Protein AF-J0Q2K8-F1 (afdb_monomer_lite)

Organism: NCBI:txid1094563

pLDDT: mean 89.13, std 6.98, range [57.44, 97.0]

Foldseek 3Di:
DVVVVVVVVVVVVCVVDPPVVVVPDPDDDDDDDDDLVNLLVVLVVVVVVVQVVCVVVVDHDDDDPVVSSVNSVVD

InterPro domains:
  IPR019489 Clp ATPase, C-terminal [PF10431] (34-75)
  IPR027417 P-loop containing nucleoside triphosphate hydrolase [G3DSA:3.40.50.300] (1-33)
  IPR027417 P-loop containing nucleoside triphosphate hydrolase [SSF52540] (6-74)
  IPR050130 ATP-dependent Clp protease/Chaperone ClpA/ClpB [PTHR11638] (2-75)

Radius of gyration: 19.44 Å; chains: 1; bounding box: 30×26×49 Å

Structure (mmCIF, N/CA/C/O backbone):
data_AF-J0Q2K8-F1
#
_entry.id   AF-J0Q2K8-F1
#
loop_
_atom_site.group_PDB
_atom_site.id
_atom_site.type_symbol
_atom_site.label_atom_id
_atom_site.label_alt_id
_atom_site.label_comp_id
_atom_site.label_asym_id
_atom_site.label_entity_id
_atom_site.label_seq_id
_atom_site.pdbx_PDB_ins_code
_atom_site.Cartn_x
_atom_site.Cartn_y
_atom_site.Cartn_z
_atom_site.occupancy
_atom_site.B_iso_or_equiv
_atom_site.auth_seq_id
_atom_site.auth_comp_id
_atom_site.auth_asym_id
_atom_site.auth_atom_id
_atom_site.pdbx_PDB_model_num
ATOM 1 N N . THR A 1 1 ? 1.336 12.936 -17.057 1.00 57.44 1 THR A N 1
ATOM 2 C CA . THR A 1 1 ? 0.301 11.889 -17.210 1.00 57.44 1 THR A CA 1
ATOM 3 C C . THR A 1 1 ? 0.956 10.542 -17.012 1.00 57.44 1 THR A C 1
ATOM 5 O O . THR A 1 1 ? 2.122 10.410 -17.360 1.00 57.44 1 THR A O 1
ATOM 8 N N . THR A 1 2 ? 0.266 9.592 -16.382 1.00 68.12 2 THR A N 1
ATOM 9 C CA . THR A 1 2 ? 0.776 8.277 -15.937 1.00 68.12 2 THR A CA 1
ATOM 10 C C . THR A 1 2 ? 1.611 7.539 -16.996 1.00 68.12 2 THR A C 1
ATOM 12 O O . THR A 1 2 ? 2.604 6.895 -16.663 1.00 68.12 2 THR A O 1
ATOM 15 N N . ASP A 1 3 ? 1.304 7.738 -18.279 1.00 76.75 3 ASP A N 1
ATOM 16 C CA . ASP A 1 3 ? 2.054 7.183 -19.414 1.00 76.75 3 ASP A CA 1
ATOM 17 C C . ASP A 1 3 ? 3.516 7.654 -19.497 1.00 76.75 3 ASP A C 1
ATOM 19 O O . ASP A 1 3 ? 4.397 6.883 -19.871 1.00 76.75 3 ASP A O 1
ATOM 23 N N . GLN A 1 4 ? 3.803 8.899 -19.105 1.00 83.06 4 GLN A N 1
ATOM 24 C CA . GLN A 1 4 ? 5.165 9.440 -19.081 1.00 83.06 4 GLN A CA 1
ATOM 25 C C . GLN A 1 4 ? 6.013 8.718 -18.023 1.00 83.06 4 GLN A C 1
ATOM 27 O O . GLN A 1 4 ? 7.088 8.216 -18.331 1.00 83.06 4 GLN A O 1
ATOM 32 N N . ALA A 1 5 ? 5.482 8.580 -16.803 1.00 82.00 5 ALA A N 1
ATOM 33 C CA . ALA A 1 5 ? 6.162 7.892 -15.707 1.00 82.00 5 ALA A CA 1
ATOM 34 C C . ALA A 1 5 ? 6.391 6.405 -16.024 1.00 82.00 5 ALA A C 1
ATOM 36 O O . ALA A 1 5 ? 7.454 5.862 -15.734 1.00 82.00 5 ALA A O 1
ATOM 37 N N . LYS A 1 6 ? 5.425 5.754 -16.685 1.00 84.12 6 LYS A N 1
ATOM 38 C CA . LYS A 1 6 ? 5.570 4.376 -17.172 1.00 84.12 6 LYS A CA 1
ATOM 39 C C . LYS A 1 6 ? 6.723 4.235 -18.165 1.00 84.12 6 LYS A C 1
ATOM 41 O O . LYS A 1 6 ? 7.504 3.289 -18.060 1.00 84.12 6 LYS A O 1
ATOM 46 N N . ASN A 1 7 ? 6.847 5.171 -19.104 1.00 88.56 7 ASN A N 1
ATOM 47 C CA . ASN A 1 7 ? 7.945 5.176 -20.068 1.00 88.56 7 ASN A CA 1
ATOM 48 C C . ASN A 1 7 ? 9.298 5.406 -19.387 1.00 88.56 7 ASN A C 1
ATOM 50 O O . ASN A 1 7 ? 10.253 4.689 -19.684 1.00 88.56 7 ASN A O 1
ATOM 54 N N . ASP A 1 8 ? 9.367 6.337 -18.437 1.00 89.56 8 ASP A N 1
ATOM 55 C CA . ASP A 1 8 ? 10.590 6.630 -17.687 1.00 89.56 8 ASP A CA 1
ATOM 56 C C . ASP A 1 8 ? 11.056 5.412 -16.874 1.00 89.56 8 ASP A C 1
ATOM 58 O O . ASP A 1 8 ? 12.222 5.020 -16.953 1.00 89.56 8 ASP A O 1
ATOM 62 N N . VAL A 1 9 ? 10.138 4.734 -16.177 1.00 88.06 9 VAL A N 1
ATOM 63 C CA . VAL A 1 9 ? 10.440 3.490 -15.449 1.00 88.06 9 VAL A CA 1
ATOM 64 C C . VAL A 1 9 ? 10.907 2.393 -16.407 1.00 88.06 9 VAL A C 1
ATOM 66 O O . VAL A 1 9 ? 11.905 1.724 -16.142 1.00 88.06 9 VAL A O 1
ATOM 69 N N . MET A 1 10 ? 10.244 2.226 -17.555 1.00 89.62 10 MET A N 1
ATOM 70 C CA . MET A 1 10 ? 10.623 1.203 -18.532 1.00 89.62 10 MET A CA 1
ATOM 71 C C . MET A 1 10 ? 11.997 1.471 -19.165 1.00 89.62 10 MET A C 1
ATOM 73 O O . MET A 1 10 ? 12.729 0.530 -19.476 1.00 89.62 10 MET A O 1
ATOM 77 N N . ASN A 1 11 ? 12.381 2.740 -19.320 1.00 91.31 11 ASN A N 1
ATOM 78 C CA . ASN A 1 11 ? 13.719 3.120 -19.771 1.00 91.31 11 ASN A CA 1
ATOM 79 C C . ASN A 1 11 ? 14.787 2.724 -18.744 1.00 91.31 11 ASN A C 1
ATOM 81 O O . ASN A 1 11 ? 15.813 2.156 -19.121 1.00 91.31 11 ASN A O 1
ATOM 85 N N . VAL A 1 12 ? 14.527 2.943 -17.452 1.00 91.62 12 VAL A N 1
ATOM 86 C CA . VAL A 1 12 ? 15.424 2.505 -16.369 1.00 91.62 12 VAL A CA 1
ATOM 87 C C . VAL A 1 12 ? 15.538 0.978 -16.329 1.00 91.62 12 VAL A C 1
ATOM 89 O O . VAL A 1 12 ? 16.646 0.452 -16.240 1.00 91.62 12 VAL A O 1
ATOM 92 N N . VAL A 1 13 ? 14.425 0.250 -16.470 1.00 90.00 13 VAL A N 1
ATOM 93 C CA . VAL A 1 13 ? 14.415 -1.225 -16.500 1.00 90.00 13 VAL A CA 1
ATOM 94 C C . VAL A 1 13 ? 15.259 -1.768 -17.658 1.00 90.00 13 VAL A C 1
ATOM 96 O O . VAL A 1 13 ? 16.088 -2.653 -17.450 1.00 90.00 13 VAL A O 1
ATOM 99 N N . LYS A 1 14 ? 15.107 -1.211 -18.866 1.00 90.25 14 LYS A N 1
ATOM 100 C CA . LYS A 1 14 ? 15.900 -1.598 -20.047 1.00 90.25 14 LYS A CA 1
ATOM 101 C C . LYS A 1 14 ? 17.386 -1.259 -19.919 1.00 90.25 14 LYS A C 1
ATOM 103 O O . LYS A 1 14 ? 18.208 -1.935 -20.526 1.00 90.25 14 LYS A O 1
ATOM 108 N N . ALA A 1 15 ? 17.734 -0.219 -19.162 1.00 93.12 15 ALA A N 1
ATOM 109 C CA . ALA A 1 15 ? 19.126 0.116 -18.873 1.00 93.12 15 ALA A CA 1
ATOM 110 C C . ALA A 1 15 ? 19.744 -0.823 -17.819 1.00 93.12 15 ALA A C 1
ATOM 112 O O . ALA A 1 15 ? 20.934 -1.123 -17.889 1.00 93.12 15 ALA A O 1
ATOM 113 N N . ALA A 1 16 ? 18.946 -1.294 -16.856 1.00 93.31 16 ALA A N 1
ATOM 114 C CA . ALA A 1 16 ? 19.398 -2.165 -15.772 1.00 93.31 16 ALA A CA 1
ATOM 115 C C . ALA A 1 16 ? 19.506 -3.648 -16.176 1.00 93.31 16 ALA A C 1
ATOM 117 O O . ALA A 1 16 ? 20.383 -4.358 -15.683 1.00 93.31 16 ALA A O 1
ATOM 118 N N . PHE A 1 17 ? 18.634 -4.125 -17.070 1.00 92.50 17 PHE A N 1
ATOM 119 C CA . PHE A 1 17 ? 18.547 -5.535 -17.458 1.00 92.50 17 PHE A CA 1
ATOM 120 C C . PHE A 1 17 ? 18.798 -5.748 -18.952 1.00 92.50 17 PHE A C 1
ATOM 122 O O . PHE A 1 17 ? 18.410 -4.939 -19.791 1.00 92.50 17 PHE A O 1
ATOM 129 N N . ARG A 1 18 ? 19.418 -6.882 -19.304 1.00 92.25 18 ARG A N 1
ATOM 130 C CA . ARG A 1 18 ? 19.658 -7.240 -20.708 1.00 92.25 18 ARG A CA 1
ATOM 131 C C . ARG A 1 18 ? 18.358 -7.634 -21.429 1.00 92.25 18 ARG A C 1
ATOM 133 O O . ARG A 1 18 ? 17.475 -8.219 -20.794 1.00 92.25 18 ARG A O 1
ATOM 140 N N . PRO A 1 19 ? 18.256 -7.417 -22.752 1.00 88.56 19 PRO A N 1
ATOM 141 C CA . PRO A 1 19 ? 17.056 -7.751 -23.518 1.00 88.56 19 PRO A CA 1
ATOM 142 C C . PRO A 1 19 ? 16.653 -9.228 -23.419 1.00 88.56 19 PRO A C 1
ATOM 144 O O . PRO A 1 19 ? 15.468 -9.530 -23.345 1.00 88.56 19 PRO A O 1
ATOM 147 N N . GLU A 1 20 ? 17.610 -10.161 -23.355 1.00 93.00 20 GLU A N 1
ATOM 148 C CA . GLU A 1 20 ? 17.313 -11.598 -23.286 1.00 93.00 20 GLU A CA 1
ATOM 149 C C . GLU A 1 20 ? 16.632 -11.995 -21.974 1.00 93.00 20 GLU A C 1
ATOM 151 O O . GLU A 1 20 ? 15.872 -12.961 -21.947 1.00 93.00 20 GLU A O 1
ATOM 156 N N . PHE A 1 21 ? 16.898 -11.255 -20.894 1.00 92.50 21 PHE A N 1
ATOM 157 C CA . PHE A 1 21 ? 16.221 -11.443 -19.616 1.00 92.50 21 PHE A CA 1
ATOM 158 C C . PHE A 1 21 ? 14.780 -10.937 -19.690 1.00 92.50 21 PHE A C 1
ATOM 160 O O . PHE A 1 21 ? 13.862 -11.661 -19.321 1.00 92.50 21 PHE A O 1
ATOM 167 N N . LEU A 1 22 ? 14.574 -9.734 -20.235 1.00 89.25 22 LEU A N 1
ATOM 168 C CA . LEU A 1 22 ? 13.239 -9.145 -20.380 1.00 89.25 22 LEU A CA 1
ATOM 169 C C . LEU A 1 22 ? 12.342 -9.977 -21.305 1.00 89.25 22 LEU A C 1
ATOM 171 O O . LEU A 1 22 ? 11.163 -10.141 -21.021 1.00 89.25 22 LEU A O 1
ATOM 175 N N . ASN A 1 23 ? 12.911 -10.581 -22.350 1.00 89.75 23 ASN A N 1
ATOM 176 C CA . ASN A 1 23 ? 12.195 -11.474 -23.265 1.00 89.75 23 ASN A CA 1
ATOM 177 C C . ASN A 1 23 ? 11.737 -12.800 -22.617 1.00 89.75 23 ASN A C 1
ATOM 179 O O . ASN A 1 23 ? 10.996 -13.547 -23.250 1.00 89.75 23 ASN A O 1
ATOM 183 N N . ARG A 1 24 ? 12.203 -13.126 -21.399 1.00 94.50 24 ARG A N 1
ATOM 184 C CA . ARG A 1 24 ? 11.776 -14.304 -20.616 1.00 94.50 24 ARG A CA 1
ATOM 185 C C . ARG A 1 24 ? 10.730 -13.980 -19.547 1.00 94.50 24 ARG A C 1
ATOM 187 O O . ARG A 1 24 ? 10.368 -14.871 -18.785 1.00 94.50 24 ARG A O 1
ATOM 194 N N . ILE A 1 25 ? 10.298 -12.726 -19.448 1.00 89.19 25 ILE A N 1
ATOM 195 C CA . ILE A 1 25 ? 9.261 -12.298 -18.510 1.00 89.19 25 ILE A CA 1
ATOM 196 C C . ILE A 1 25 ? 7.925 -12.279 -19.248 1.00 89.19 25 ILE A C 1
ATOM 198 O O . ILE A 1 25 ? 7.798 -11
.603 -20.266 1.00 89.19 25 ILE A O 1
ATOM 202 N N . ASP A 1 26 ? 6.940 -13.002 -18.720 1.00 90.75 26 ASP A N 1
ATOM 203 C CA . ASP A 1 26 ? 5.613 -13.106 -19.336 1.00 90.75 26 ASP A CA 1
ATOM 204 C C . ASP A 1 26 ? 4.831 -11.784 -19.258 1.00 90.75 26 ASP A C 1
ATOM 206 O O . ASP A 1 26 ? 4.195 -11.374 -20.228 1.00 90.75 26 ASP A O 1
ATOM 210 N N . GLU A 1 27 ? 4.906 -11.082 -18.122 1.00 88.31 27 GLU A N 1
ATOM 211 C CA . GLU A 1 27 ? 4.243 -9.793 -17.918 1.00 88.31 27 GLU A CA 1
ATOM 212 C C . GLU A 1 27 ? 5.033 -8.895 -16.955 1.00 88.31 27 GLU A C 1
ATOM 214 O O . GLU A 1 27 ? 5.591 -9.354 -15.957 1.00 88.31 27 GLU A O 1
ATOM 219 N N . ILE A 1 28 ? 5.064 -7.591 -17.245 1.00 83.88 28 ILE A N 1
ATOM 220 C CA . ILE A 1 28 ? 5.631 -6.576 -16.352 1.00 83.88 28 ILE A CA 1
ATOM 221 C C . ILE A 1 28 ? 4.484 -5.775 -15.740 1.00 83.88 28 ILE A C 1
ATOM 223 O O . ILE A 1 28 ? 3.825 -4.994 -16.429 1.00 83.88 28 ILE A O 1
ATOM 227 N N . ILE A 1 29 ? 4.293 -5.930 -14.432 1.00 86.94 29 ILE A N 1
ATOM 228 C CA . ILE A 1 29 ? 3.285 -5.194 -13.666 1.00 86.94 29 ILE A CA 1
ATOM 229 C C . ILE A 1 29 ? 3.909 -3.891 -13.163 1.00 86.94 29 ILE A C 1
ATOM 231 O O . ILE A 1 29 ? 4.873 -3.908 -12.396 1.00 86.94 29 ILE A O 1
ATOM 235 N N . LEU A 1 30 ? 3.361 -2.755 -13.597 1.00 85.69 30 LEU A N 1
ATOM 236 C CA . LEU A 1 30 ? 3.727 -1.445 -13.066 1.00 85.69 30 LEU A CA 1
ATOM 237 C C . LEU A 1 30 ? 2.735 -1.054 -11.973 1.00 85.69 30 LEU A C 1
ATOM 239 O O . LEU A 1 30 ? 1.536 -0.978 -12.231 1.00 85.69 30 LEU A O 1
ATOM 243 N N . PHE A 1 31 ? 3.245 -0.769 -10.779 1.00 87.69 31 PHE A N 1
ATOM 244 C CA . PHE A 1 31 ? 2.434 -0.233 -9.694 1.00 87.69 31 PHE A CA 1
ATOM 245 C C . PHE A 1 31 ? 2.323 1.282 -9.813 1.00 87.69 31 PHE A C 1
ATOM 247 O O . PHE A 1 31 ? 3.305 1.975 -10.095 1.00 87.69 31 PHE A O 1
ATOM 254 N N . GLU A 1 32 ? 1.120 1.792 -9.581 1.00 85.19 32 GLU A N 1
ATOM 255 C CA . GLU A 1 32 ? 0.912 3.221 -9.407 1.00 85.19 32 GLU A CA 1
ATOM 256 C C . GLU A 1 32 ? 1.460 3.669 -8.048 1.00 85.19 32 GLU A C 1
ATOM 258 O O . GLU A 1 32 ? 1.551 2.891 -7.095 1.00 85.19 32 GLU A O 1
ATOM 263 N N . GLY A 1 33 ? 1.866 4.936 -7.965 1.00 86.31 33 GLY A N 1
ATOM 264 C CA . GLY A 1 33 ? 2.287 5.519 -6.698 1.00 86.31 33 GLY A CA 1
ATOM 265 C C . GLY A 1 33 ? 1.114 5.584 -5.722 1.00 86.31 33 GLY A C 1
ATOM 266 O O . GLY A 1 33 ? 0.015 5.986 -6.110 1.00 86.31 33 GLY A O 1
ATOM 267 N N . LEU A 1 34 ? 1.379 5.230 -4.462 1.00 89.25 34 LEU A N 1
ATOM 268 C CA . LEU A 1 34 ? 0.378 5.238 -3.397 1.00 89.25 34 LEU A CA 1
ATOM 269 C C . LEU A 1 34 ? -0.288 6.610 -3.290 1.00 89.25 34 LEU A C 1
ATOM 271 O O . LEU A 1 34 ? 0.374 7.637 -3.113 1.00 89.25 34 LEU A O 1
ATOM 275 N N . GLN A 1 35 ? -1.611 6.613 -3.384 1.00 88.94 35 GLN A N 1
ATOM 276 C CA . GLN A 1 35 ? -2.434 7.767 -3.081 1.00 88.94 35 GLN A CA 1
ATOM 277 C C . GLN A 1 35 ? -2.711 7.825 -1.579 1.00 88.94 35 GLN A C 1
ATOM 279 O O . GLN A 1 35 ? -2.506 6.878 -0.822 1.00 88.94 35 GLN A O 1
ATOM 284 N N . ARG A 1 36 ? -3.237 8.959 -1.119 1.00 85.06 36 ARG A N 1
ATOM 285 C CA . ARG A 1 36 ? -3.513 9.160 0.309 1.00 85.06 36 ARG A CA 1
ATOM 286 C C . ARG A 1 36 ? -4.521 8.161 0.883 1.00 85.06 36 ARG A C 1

* _EXERCISE_
In the data above, which lines lie between the line with "ATOM 32 N N" and the line with "ATOM 81 O O", inclusive? Print those lines exactly and nothing else.

* _OUTPUT FOR THIS TASK_
ATOM 32 N N . ALA A 1 5 ? 5.482 8.580 -16.803 1.00 82.00 5 ALA A N 1
ATOM 33 C CA . ALA A 1 5 ? 6.162 7.892 -15.707 1.00 82.00 5 ALA A CA 1
ATOM 34 C C . ALA A 1 5 ? 6.391 6.405 -16.024 1.00 82.00 5 ALA A C 1
ATOM 36 O O . ALA A 1 5 ? 7.454 5.862 -15.734 1.00 82.00 5 ALA A O 1
ATOM 37 N N . LYS A 1 6 ? 5.425 5.754 -16.685 1.00 84.12 6 LYS A N 1
ATOM 38 C CA . LYS A 1 6 ? 5.570 4.376 -17.172 1.00 84.12 6 LYS A CA 1
ATOM 39 C C . LYS A 1 6 ? 6.723 4.235 -18.165 1.00 84.12 6 LYS A C 1
ATOM 41 O O . LYS A 1 6 ? 7.504 3.289 -18.060 1.00 84.12 6 LYS A O 1
ATOM 46 N N . ASN A 1 7 ? 6.847 5.171 -19.104 1.00 88.56 7 ASN A N 1
ATOM 47 C CA . ASN A 1 7 ? 7.945 5.176 -20.068 1.00 88.56 7 ASN A CA 1
ATOM 48 C C . ASN A 1 7 ? 9.298 5.406 -19.387 1.00 88.56 7 ASN A C 1
ATOM 50 O O . ASN A 1 7 ? 10.253 4.689 -19.684 1.00 88.56 7 ASN A O 1
ATOM 54 N N . ASP A 1 8 ? 9.367 6.337 -18.437 1.00 89.56 8 ASP A N 1
ATOM 55 C CA . ASP A 1 8 ? 10.590 6.630 -17.687 1.00 89.56 8 ASP A CA 1
ATOM 56 C C . ASP A 1 8 ? 11.056 5.412 -16.874 1.00 89.56 8 ASP A C 1
ATOM 58 O O . ASP A 1 8 ? 12.222 5.020 -16.953 1.00 89.56 8 ASP A O 1
ATOM 62 N N . VAL A 1 9 ? 10.138 4.734 -16.177 1.00 88.06 9 VAL A N 1
ATOM 63 C CA . VAL A 1 9 ? 10.440 3.490 -15.449 1.00 88.06 9 VAL A CA 1
ATOM 64 C C . VAL A 1 9 ? 10.907 2.393 -16.407 1.00 88.06 9 VAL A C 1
ATOM 66 O O . VAL A 1 9 ? 11.905 1.724 -16.142 1.00 88.06 9 VAL A O 1
ATOM 69 N N . MET A 1 10 ? 10.244 2.226 -17.555 1.00 89.62 10 MET A N 1
ATOM 70 C CA . MET A 1 10 ? 10.623 1.203 -18.532 1.00 89.62 10 MET A CA 1
ATOM 71 C C . MET A 1 10 ? 11.997 1.471 -19.165 1.00 89.62 10 MET A C 1
ATOM 73 O O . MET A 1 10 ? 12.729 0.530 -19.476 1.00 89.62 10 MET A O 1
ATOM 77 N N . ASN A 1 11 ? 12.381 2.740 -19.320 1.00 91.31 11 ASN A N 1
ATOM 78 C CA . ASN A 1 11 ? 13.719 3.120 -19.771 1.00 91.31 11 ASN A CA 1
ATOM 79 C C . ASN A 1 11 ? 14.787 2.724 -18.744 1.00 91.31 11 ASN A C 1
ATOM 81 O O . ASN A 1 11 ? 15.813 2.156 -19.121 1.00 91.31 11 ASN A O 1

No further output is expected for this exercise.